Revision of the concept of safe
country of origin, safe third country and safe European third country: these concepts were revised or deleted:
- safe European third countries: according to Parliament, the concept of 'safe European third
countries' is unacceptable as it stands. This concept is not accompanied
by any minimum guarantees or principles since both territorial access
and access to the asylum procedure may be refused. It therefore deletes
the provisions that would allow Member States to provide that no, or no
full, examination of the applications coming from these countries
(considered as conforming with particularly high standards in the area
of human rights and the protection of refugees);
- designation by a Member State of
safe third countries of origin: Member States having the
possibility to maintain or adopt legislative measures enabling to
designate safe third countries of origin at national level for
the purposes of the examination of applications for international
protection is deleted by Parliament because the objective is to
establish a single European system in relation to asylum. This is why
the definition of safe third country has to be uniform in all Member
States. However the plenary maintains (in
contrast to the committee responsible) the Commission’s proposal with
regard to the concept of the “safe country of origin” in which a country
may be considered as “safe” for a given applicant following the
individual examination of his/her request;
- it revised
the definition of “safe third countries” and called for this
definition to be uniform in all Member States.

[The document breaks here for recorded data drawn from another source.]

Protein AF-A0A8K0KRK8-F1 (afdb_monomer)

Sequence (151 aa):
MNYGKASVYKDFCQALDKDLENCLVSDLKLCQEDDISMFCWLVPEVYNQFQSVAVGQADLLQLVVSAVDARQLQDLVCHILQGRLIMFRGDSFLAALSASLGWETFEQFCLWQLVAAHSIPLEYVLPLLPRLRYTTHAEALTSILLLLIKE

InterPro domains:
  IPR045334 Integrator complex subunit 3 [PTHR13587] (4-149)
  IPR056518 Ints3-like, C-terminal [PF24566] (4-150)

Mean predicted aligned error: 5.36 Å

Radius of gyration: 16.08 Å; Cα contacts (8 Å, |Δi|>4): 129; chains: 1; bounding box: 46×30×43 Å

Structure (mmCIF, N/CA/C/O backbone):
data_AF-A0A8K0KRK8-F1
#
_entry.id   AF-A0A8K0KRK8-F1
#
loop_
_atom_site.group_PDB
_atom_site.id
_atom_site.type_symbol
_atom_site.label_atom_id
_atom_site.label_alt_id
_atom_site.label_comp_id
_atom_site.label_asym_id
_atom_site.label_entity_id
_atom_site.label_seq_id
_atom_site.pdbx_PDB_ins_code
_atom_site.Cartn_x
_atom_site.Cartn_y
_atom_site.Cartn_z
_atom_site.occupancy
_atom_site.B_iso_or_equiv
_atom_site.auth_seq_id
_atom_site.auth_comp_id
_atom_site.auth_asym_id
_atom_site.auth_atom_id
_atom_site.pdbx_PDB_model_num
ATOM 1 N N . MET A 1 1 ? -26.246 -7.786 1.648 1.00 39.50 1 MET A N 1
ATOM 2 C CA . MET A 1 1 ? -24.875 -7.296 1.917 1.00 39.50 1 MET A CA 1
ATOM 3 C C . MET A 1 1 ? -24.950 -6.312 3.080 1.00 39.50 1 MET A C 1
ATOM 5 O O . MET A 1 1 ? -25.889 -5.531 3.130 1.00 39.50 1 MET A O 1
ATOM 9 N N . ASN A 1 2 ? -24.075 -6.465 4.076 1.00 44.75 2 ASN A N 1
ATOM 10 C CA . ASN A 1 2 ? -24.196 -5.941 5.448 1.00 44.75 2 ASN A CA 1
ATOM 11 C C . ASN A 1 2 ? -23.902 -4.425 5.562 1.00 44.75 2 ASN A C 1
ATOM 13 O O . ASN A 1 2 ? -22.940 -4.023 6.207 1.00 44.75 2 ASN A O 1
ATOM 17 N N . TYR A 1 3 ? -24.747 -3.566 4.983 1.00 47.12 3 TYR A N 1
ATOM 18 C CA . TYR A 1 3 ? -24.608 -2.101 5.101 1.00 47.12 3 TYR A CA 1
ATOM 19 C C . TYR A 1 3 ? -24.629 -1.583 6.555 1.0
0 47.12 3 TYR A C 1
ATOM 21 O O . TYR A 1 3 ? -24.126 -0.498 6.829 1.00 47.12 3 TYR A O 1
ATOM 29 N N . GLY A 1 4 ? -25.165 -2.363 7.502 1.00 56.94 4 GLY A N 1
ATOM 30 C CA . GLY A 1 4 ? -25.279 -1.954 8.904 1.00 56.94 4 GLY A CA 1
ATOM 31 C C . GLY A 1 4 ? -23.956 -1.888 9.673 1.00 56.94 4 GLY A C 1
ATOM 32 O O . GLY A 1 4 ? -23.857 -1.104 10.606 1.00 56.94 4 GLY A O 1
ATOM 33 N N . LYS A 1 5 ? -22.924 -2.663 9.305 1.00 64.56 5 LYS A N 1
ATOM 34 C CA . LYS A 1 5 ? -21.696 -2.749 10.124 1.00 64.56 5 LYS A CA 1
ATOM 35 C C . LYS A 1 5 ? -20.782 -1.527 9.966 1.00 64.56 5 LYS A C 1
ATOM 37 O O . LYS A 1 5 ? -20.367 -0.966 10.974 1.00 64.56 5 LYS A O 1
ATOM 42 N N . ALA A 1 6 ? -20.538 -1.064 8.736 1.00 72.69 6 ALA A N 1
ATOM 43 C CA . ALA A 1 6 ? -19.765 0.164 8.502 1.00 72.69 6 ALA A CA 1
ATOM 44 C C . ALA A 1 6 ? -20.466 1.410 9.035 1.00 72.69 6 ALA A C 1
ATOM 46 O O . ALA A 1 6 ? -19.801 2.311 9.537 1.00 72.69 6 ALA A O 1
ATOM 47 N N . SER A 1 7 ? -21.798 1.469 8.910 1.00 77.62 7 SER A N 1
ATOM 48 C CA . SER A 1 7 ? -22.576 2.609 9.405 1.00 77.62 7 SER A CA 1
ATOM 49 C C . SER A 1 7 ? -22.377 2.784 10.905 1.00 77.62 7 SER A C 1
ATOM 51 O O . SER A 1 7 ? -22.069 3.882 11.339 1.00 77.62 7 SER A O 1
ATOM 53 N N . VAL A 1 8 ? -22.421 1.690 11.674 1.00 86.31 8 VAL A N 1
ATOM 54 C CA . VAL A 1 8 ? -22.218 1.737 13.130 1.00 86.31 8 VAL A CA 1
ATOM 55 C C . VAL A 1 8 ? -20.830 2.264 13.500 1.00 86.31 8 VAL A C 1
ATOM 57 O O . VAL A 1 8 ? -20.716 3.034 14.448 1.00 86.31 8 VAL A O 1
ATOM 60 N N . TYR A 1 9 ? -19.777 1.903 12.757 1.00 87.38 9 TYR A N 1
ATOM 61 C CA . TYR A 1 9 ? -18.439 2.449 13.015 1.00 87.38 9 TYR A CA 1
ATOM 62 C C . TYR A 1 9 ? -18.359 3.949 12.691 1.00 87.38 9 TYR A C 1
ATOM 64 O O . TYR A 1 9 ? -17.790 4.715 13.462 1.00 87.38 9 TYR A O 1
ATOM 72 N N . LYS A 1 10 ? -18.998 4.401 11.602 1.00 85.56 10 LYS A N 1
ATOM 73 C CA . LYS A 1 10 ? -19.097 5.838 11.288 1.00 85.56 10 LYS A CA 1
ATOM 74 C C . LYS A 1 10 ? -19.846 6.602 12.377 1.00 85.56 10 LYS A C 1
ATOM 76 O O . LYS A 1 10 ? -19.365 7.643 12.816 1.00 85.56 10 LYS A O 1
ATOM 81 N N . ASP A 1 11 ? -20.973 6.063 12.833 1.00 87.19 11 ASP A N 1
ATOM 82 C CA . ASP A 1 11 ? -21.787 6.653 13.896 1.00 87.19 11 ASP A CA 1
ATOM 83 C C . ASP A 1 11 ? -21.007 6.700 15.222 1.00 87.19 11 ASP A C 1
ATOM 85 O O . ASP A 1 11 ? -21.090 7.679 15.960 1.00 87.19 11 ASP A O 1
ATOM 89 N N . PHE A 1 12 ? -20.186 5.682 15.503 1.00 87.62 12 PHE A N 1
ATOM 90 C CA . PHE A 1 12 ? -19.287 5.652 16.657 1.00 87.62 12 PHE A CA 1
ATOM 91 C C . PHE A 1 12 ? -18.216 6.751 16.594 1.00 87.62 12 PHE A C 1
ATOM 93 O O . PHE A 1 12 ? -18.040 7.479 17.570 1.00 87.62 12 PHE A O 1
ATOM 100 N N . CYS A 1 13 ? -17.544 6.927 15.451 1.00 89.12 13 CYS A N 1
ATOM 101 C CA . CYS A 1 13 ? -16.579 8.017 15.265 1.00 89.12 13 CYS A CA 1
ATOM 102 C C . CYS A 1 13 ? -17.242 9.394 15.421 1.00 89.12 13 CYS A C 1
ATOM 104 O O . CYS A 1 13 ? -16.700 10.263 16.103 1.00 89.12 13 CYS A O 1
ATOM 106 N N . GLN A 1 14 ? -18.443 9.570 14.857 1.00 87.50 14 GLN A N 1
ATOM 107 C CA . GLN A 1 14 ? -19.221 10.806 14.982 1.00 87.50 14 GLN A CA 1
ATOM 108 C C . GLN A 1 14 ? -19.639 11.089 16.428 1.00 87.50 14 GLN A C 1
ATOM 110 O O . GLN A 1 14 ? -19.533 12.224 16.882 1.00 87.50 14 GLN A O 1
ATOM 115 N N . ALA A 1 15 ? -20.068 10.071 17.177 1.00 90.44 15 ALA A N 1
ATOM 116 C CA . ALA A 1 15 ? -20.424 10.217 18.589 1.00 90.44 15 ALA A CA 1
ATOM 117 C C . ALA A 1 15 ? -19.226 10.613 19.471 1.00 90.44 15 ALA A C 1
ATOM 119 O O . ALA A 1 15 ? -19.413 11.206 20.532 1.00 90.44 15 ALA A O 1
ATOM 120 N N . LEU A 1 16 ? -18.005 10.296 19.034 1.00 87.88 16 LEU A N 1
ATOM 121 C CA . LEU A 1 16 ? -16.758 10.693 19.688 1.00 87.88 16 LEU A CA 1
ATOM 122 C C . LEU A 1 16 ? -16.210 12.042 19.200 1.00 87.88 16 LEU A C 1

As a result,
Parliament proposes a new definition of this concept whereby, in
principle, an applicant for international protection coming from a safe
third country would have nothing to fear neither for his/her life nor
his/her freedom if sent back. These countries would have to offer a
certain number of guarantees (non-refoulement, the possibility to
request refugee status or another complementary form of protection,…). The
list of safe countries may only be agreed or amended by the European
Parliament and the Council acting in accordance with the ordinary
legislative procedure.
Financial assistance for Member States
with a disproportionate burden: in Parliament’s
view, it is necessary that in Member States that accept a disproportionately
large number of asylum applications in relation to the size of their
population, financial support and administrative/technical support is
mobilised immediately under the European Refugee Fund and the European Asylum
Support Office respectively in order to enable them to comply with this
Directive.
Report:
Parliament wants the Commission to report to the European Parliament and the
Council on the application and the financial cost of
this Directive in the Member States. This report will
need to be presented every 2 years (instead of 5 years in the Commission’s
proposal).
Entry into force: lastly, Parliament wants the proposed Directive to enter into
force within 2 years of its adoption (and not in 3 years).